目標は、それぞれへ番号を付け、前置詞to・不定詞to、動名詞・進行形などを別々に判定できることです。次は不定詞の中に動名詞が入る二段の構造をほどきます。
おすすめの学び方
toと-ingへ出会った順に①②③と番号を付けます。各番号について「左の語」「右の範囲」「文中の役割」の三項目だけを書き、ほかの番号と混ぜないようにします。
同じ見た目でも別々の仕事をする
toはすべて不定詞とは限らない
I am used to getting up early to study.
最初のtoはbe used toの前置詞で、後ろに動名詞gettingが続きます。
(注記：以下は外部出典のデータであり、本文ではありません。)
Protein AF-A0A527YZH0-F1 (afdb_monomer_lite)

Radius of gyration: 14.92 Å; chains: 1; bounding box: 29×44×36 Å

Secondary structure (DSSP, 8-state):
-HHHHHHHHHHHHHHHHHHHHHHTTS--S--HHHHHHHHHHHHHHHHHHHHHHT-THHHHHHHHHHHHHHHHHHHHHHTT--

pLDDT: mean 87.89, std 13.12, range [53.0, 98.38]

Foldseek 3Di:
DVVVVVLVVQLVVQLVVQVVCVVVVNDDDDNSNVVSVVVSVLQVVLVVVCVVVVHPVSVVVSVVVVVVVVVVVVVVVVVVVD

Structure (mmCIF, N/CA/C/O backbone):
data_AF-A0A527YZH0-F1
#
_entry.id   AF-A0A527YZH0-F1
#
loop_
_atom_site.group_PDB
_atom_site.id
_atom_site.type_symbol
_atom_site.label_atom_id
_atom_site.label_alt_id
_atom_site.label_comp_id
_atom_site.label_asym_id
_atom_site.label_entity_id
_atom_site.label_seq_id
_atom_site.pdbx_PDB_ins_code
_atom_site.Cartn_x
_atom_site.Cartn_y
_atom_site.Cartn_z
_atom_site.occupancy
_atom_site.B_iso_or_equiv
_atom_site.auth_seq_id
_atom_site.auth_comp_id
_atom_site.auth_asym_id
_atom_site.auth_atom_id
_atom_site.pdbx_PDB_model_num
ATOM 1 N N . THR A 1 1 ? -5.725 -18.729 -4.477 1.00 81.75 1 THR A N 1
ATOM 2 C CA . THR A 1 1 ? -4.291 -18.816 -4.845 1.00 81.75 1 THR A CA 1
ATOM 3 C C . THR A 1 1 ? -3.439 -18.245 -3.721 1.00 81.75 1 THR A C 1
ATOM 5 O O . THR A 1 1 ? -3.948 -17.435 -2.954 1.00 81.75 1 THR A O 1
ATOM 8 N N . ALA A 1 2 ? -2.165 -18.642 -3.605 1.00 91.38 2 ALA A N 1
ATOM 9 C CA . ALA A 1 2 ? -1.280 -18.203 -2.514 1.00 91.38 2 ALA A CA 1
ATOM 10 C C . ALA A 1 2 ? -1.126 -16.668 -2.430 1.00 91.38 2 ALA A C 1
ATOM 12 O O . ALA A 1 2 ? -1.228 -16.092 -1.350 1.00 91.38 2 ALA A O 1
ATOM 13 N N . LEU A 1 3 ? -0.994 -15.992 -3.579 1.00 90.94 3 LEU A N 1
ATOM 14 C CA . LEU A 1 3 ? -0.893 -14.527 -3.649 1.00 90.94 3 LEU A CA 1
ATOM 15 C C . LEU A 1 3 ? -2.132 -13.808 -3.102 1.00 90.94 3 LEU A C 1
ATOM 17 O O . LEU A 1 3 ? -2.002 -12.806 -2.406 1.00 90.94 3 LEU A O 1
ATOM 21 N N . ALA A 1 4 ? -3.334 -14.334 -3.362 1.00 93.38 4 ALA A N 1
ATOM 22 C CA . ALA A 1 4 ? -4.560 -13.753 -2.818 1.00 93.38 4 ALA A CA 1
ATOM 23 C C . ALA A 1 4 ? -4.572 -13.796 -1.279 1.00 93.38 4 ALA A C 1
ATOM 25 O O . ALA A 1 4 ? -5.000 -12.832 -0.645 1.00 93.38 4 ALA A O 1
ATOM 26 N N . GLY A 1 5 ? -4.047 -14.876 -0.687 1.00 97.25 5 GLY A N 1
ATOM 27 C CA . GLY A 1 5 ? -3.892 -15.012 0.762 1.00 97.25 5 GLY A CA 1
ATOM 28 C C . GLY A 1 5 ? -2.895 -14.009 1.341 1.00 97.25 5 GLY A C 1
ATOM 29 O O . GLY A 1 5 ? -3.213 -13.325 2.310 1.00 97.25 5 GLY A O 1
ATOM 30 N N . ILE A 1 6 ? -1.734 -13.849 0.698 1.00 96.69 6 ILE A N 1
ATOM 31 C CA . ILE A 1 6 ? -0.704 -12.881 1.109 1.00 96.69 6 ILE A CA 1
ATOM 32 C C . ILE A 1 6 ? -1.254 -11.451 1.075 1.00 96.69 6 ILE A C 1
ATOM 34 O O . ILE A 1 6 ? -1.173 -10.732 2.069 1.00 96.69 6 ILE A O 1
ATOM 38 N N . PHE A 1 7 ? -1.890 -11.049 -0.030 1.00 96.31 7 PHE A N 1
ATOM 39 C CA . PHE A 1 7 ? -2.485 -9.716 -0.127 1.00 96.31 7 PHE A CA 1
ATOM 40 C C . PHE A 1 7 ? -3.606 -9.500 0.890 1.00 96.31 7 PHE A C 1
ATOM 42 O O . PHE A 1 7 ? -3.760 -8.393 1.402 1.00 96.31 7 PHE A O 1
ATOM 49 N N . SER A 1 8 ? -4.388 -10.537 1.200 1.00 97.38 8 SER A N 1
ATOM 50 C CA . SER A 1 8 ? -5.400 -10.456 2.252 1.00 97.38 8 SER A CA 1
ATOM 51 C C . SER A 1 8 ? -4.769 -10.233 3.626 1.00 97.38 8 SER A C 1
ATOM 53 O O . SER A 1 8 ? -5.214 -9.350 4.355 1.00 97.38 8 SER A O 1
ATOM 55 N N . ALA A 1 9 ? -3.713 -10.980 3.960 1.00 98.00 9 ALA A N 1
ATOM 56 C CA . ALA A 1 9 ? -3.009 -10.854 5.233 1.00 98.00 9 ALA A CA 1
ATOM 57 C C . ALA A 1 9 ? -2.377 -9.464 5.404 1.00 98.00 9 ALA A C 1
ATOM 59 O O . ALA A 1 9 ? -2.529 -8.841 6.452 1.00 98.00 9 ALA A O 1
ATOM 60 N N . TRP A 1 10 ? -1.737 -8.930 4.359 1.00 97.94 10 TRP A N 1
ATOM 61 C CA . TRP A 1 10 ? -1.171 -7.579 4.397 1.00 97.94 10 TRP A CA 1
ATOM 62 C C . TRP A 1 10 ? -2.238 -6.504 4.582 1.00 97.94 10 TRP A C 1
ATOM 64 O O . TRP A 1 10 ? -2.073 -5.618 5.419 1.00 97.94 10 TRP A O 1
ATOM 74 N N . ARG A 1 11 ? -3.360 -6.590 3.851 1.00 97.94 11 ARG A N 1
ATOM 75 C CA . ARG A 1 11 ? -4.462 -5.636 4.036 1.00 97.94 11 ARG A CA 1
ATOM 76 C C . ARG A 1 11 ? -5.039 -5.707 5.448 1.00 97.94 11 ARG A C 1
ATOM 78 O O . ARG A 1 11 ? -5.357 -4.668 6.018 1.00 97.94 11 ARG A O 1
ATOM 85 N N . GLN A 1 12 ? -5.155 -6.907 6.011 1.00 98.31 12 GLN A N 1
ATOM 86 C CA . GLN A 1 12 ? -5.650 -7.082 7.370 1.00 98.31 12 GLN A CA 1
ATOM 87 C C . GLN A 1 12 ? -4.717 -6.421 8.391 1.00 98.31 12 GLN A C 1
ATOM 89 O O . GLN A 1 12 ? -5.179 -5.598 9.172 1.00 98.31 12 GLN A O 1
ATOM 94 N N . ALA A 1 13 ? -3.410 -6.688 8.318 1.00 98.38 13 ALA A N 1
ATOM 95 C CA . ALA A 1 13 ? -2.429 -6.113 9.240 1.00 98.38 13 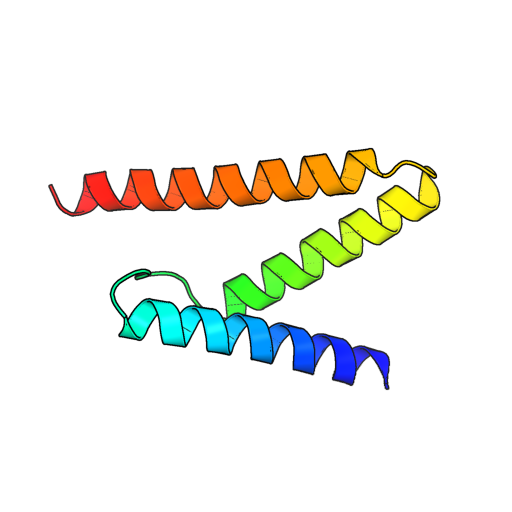ALA A CA 1
ATOM 96 C C . ALA A 1 13 ? -2.416 -4.572 9.209 1.00 98.38 13 ALA A C 1
ATOM 98 O O . ALA A 1 13 ? -2.355 -3.923 10.252 1.00 98.38 13 ALA A O 1
ATOM 99 N N . ILE A 1 14 ? -2.527 -3.973 8.018 1.00 96.38 14 ILE A N 1
ATOM 100 C CA . ILE A 1 14 ? -2.605 -2.512 7.876 1.00 96.38 14 ILE A CA 1
ATOM 101 C C . ILE A 1 14 ? -3.910 -1.976 8.477 1.00 96.38 14 ILE A C 1
ATOM 103 O O . ILE A 1 14 ? -3.885 -0.988 9.210 1.00 96.38 14 ILE A O 1
ATOM 107 N N . ALA A 1 15 ? -5.046 -2.622 8.199 1.00 97.06 15 ALA A N 1
ATOM 108 C CA . ALA A 1 15 ? -6.333 -2.214 8.757 1.00 97.06 15 ALA A CA 1
ATOM 109 C C . ALA A 1 15 ? -6.349 -2.321 10.291 1.00 97.06 15 ALA A C 1
ATOM 111 O O . ALA A 1 15 ? -6.882 -1.439 10.960 1.00 97.06 15 ALA A O 1
ATOM 112 N N . ASP A 1 16 ? -5.735 -3.363 10.854 1.00 97.50 16 ASP A N 1
ATOM 113 C CA . ASP A 1 16 ? -5.611 -3.548 12.301 1.00 97.50 16 ASP A CA 1
ATOM 114 C C . ASP A 1 16 ? -4.784 -2.424 12.936 1.00 97.50 16 ASP A C 1
ATOM 116 O O . ASP A 1 16 ? -5.222 -1.833 13.923 1.00 97.50 16 ASP A O 1
ATOM 120 N N . LYS A 1 17 ? -3.658 -2.044 12.315 1.00 95.00 17 LYS A N 1
ATOM 121 C CA . LYS A 1 17 ? -2.867 -0.881 12.745 1.00 95.00 17 LYS A CA 1
ATOM 122 C C . LYS A 1 17 ? -3.697 0.401 12.735 1.00 95.00 17 LYS A C 1
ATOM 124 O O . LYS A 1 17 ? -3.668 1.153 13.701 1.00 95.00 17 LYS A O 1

次のto studyは、早起きする目的を表す不定詞です。
toというつづりだけで同じ役割と決めないでください。
-ingはすべて動名詞とは限らない
Mika is enjoying reading a book.
is enjoyingは今楽しんでいるという進行形で、enjoyingは中心動詞の一部です。reading a bookはenjoyingの目的語となる動名詞句です。
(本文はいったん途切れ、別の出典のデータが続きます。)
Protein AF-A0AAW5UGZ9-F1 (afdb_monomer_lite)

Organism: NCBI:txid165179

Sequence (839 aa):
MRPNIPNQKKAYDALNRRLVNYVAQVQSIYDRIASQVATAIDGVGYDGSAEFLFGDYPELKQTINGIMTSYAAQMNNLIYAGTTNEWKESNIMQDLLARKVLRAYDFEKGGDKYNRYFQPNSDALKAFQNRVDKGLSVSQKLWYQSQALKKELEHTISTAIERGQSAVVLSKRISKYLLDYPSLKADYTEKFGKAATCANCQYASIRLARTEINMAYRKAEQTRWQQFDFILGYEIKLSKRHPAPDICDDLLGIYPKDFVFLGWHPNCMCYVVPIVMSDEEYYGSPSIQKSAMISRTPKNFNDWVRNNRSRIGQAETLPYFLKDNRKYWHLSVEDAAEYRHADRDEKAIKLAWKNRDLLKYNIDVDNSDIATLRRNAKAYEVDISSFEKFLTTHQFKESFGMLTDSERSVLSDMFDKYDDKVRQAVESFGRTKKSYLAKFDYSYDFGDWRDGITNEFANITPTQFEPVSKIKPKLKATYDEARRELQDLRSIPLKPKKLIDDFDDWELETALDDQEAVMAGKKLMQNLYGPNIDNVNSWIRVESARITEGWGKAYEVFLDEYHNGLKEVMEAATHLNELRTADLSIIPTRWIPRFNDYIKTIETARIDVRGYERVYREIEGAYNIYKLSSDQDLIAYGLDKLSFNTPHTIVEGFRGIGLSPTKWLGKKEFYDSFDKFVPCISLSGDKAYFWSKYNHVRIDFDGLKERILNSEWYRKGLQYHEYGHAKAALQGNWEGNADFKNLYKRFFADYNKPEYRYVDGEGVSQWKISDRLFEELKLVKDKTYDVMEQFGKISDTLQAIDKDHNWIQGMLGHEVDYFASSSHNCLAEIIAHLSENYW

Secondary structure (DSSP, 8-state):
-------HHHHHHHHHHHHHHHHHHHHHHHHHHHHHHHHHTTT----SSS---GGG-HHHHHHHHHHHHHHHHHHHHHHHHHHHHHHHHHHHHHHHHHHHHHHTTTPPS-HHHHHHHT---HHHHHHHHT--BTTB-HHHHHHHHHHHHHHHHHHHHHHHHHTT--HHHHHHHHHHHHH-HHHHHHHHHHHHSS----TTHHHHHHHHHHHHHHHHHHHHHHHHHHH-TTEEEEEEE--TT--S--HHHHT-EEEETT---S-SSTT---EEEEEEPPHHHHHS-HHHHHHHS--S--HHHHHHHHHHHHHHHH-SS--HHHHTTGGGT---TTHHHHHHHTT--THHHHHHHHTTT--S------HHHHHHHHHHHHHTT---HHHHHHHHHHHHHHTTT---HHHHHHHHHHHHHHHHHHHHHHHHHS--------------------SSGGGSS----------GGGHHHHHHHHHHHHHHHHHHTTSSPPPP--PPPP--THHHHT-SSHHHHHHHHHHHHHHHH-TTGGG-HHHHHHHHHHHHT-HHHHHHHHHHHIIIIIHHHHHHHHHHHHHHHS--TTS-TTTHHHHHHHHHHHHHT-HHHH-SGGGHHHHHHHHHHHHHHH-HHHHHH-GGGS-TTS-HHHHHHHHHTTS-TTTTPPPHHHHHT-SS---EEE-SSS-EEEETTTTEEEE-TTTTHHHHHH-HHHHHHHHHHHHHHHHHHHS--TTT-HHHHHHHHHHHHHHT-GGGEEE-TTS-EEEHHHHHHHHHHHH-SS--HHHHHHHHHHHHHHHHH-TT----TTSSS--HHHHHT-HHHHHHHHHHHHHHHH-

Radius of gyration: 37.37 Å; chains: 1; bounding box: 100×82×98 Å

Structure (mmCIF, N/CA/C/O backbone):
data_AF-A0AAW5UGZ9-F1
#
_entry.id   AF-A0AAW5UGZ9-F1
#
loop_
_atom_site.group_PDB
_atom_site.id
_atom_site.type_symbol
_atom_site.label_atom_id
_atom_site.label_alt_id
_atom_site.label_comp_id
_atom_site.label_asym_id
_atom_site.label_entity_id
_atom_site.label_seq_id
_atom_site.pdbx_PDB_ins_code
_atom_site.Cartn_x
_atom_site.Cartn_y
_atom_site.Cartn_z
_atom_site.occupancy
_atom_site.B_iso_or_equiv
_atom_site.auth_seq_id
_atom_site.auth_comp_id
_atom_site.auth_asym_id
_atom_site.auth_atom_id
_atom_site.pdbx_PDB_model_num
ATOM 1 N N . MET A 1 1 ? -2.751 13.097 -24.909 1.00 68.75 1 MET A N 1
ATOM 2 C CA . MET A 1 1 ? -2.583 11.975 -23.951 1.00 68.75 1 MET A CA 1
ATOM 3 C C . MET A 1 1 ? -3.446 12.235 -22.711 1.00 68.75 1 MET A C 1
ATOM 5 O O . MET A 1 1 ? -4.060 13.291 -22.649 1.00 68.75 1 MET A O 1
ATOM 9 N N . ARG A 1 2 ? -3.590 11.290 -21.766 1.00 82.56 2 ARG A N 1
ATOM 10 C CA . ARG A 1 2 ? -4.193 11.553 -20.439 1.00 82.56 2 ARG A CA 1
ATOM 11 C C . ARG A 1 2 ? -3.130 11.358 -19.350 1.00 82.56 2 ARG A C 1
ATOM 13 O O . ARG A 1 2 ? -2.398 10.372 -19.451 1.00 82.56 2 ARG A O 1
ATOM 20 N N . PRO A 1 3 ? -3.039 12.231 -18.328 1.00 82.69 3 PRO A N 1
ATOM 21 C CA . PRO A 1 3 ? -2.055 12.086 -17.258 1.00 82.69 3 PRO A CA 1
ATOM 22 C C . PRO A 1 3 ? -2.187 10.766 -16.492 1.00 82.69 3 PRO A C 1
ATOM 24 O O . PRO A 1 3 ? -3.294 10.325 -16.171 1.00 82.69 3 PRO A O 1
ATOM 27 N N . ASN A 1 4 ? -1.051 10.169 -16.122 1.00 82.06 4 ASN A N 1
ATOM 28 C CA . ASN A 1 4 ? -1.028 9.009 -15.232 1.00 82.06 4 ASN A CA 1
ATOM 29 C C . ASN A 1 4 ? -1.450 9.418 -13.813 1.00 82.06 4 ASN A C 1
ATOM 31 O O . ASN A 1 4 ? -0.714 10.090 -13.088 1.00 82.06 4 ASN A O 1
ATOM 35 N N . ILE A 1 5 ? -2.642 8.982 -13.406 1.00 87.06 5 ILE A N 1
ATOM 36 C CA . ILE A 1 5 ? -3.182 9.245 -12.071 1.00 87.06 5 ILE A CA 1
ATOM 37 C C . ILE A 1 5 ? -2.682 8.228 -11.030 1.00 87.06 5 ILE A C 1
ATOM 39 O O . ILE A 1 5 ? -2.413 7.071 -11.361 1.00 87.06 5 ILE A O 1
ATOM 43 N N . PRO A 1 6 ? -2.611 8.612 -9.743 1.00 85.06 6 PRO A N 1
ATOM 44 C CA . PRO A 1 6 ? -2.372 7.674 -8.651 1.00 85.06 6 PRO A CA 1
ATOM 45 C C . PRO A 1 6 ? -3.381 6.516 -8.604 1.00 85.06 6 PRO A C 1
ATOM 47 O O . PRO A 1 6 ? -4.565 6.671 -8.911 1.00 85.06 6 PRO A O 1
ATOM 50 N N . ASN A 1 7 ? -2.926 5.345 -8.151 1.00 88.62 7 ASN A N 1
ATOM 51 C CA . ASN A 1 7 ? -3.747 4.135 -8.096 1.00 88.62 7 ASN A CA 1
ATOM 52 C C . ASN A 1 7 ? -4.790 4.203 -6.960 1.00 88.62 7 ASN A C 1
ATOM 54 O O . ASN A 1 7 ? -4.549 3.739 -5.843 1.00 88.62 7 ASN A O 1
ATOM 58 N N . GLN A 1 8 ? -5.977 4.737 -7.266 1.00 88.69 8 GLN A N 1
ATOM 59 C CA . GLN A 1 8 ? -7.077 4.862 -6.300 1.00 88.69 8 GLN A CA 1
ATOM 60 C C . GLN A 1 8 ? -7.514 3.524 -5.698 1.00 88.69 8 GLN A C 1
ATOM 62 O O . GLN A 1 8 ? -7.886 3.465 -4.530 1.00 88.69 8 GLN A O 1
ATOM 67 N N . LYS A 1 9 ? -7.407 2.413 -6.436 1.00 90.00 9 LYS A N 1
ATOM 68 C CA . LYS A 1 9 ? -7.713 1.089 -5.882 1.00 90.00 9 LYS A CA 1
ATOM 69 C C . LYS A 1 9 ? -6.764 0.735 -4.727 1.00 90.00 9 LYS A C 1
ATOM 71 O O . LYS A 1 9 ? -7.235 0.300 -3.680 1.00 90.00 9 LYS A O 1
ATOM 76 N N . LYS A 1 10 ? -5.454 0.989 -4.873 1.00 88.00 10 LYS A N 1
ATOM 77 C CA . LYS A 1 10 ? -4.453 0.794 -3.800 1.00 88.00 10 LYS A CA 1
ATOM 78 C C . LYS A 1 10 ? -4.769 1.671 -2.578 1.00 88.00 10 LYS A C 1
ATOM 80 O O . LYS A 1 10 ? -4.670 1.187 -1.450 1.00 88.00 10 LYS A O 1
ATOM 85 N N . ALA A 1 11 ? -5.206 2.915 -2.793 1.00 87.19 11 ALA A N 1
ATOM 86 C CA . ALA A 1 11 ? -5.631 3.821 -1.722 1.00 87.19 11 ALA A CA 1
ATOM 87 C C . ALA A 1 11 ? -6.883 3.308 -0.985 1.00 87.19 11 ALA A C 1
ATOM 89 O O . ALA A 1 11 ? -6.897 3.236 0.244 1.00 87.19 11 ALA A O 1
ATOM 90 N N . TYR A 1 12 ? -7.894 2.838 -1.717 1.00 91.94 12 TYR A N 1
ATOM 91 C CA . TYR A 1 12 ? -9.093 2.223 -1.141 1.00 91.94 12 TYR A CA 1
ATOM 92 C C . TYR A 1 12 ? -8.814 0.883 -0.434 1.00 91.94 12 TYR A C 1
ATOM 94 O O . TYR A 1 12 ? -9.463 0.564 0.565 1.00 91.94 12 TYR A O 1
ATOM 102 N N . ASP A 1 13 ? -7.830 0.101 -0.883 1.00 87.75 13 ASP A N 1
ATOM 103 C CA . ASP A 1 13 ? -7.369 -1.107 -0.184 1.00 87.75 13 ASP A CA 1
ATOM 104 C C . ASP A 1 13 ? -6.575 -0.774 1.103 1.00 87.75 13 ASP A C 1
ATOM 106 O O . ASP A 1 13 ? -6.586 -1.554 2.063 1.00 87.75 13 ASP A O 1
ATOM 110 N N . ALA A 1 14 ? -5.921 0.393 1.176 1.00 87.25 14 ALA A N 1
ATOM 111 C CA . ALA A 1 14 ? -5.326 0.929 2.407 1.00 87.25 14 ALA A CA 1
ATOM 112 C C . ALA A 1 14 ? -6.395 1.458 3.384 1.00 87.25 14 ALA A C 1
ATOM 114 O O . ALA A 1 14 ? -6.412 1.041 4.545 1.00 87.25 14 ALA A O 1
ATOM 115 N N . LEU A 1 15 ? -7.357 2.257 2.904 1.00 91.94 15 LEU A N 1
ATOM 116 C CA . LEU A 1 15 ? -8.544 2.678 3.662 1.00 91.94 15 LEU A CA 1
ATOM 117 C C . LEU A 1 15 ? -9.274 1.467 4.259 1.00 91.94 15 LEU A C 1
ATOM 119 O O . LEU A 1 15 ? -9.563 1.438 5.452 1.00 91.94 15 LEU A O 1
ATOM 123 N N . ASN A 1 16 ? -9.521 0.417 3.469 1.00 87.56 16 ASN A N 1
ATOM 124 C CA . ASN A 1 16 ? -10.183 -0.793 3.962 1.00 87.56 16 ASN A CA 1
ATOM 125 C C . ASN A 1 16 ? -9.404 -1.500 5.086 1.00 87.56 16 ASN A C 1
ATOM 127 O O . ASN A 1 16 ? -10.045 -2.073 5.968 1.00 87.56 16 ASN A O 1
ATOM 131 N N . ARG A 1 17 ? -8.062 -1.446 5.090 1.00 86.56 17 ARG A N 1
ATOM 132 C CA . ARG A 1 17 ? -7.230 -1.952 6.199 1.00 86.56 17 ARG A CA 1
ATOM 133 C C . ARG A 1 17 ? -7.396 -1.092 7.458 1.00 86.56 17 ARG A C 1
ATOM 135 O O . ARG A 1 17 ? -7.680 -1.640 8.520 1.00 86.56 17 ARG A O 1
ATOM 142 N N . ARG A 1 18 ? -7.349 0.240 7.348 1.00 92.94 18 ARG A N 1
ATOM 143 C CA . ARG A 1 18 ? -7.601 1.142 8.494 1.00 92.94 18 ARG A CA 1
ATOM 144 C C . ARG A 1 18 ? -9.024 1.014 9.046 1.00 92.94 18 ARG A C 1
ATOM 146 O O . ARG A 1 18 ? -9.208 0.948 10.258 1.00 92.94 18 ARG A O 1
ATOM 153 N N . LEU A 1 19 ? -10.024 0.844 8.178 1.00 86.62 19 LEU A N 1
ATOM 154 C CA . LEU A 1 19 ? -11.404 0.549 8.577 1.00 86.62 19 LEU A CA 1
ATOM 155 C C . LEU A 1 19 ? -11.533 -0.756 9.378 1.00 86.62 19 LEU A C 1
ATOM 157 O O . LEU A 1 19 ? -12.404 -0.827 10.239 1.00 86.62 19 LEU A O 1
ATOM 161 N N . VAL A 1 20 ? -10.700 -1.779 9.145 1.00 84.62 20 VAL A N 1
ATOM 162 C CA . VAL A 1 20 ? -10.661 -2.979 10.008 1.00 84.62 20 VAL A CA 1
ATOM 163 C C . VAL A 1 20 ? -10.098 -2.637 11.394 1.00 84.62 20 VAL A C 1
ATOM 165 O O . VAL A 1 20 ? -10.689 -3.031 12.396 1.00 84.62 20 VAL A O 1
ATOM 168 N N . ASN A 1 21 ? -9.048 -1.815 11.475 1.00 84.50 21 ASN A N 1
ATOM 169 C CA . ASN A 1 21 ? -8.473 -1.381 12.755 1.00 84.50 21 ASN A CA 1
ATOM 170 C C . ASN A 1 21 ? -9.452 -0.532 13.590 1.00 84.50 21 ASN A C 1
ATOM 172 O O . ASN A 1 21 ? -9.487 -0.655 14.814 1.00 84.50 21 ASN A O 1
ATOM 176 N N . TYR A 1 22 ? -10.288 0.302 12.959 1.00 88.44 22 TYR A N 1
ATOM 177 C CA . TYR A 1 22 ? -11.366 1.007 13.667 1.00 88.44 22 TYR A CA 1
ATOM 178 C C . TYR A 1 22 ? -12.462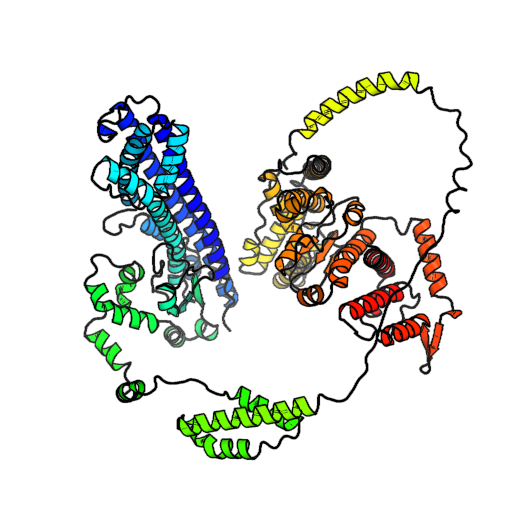 0.053 14.165 1.00 88.44 22 TYR A C 1
ATOM 180 O O . TYR A 1 22 ? -12.977 0.246 15.264 1.00 88.44 22 TYR A O 1
ATOM 188 N N . VAL A 1 23 ? -12.794 -1.006 13.414 1.00 83.00 23 VAL A N 1
ATOM 189 C CA . VAL A 1 23 ? -13.733 -2.047 13.878 1.00 83.00 23 VAL A CA 1
ATOM 190 C C . VAL A 1 23 ? -13.183 -2.790 15.100 1.00 83.00 23 VAL A C 1
ATOM 192 O O . VAL A 1 23 ? -13.917 -2.955 16.074 1.00 83.00 23 VAL A O 1
ATOM 195 N N . ALA A 1 24 ? -11.894 -3.141 15.108 1.00 79.31 24 ALA A N 1
ATOM 196 C CA . ALA A 1 24 ? -11.240 -3.752 16.268 1.00 79.31 24 ALA A CA 1
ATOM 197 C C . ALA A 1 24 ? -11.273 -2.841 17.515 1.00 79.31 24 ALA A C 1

同じ-ingでも、一つ目は進行形、二つ目は名詞の席にある動名詞です。
複数の不定詞も役割が違う
To learn English, I went to Canada to study with local students.
文頭のTo learn Englishは大きな目的を加えます。後半のto study with local studentsはカナダへ行った具体的な目的です。どちらも副詞的用法でも、説明する位置と範囲を別々に確認します。
例題:番号順に三項目を書く
She thanked me for helping her to carry the bags.
- helping:forの後ろ、
helping her to carry the bagsが動名詞句。 - to carry:help+人+to doの中で、herが行う内容。
- 中心動詞はthanked。
外側ではfor以下が感謝の理由、内側ではto carryがhelpingの内容です。
よくある間違い
一文の最初のtoを不定詞と決め、その後のtoも同じにしないでください。各toの左側を確認します。
一つの-ingが進行形だから、次の-ingも進行形だと決めないでください。be動詞との接続と名詞の席を個別に見ます。
番号を付けた後、文全体をばらばらの訳のまま終えないでください。最後に主文へ各句が何を加えるかをつなぎます。
自分で確かめよう
確認1:I look forward to meeting you to discuss the plan.の二つのtoを説明してください。
最初のtoはlook forward toの前置詞でmeetingが続き、二つ目のto discussは会う目的を表す不定詞です。確認2:He is practicing speaking English.の二つの-ingを説明してください。
is practicingは進行形で文の中心動詞、speaking Englishはpracticeの目的語となる動名詞句です。確認3:She stopped walking to drink water.でwalkingとto drinkの役割は何ですか。
walkingはstopの目的語で中止した活動、to drinkは歩くのを止めた目的を表す不定詞です。まとめと次の一歩
一文に複数のto・-ingがあるときは、番号を付け、左の語・右の範囲・文中の役割を一つずつ判定します。見た目が同じでも、前置詞、不定詞、動名詞、進行形という仕事は異なります。
次は、外側の不定詞句の中に動名詞句が入る場合や、その反対の入れ子を、内側の小さなかたまりからほどきます。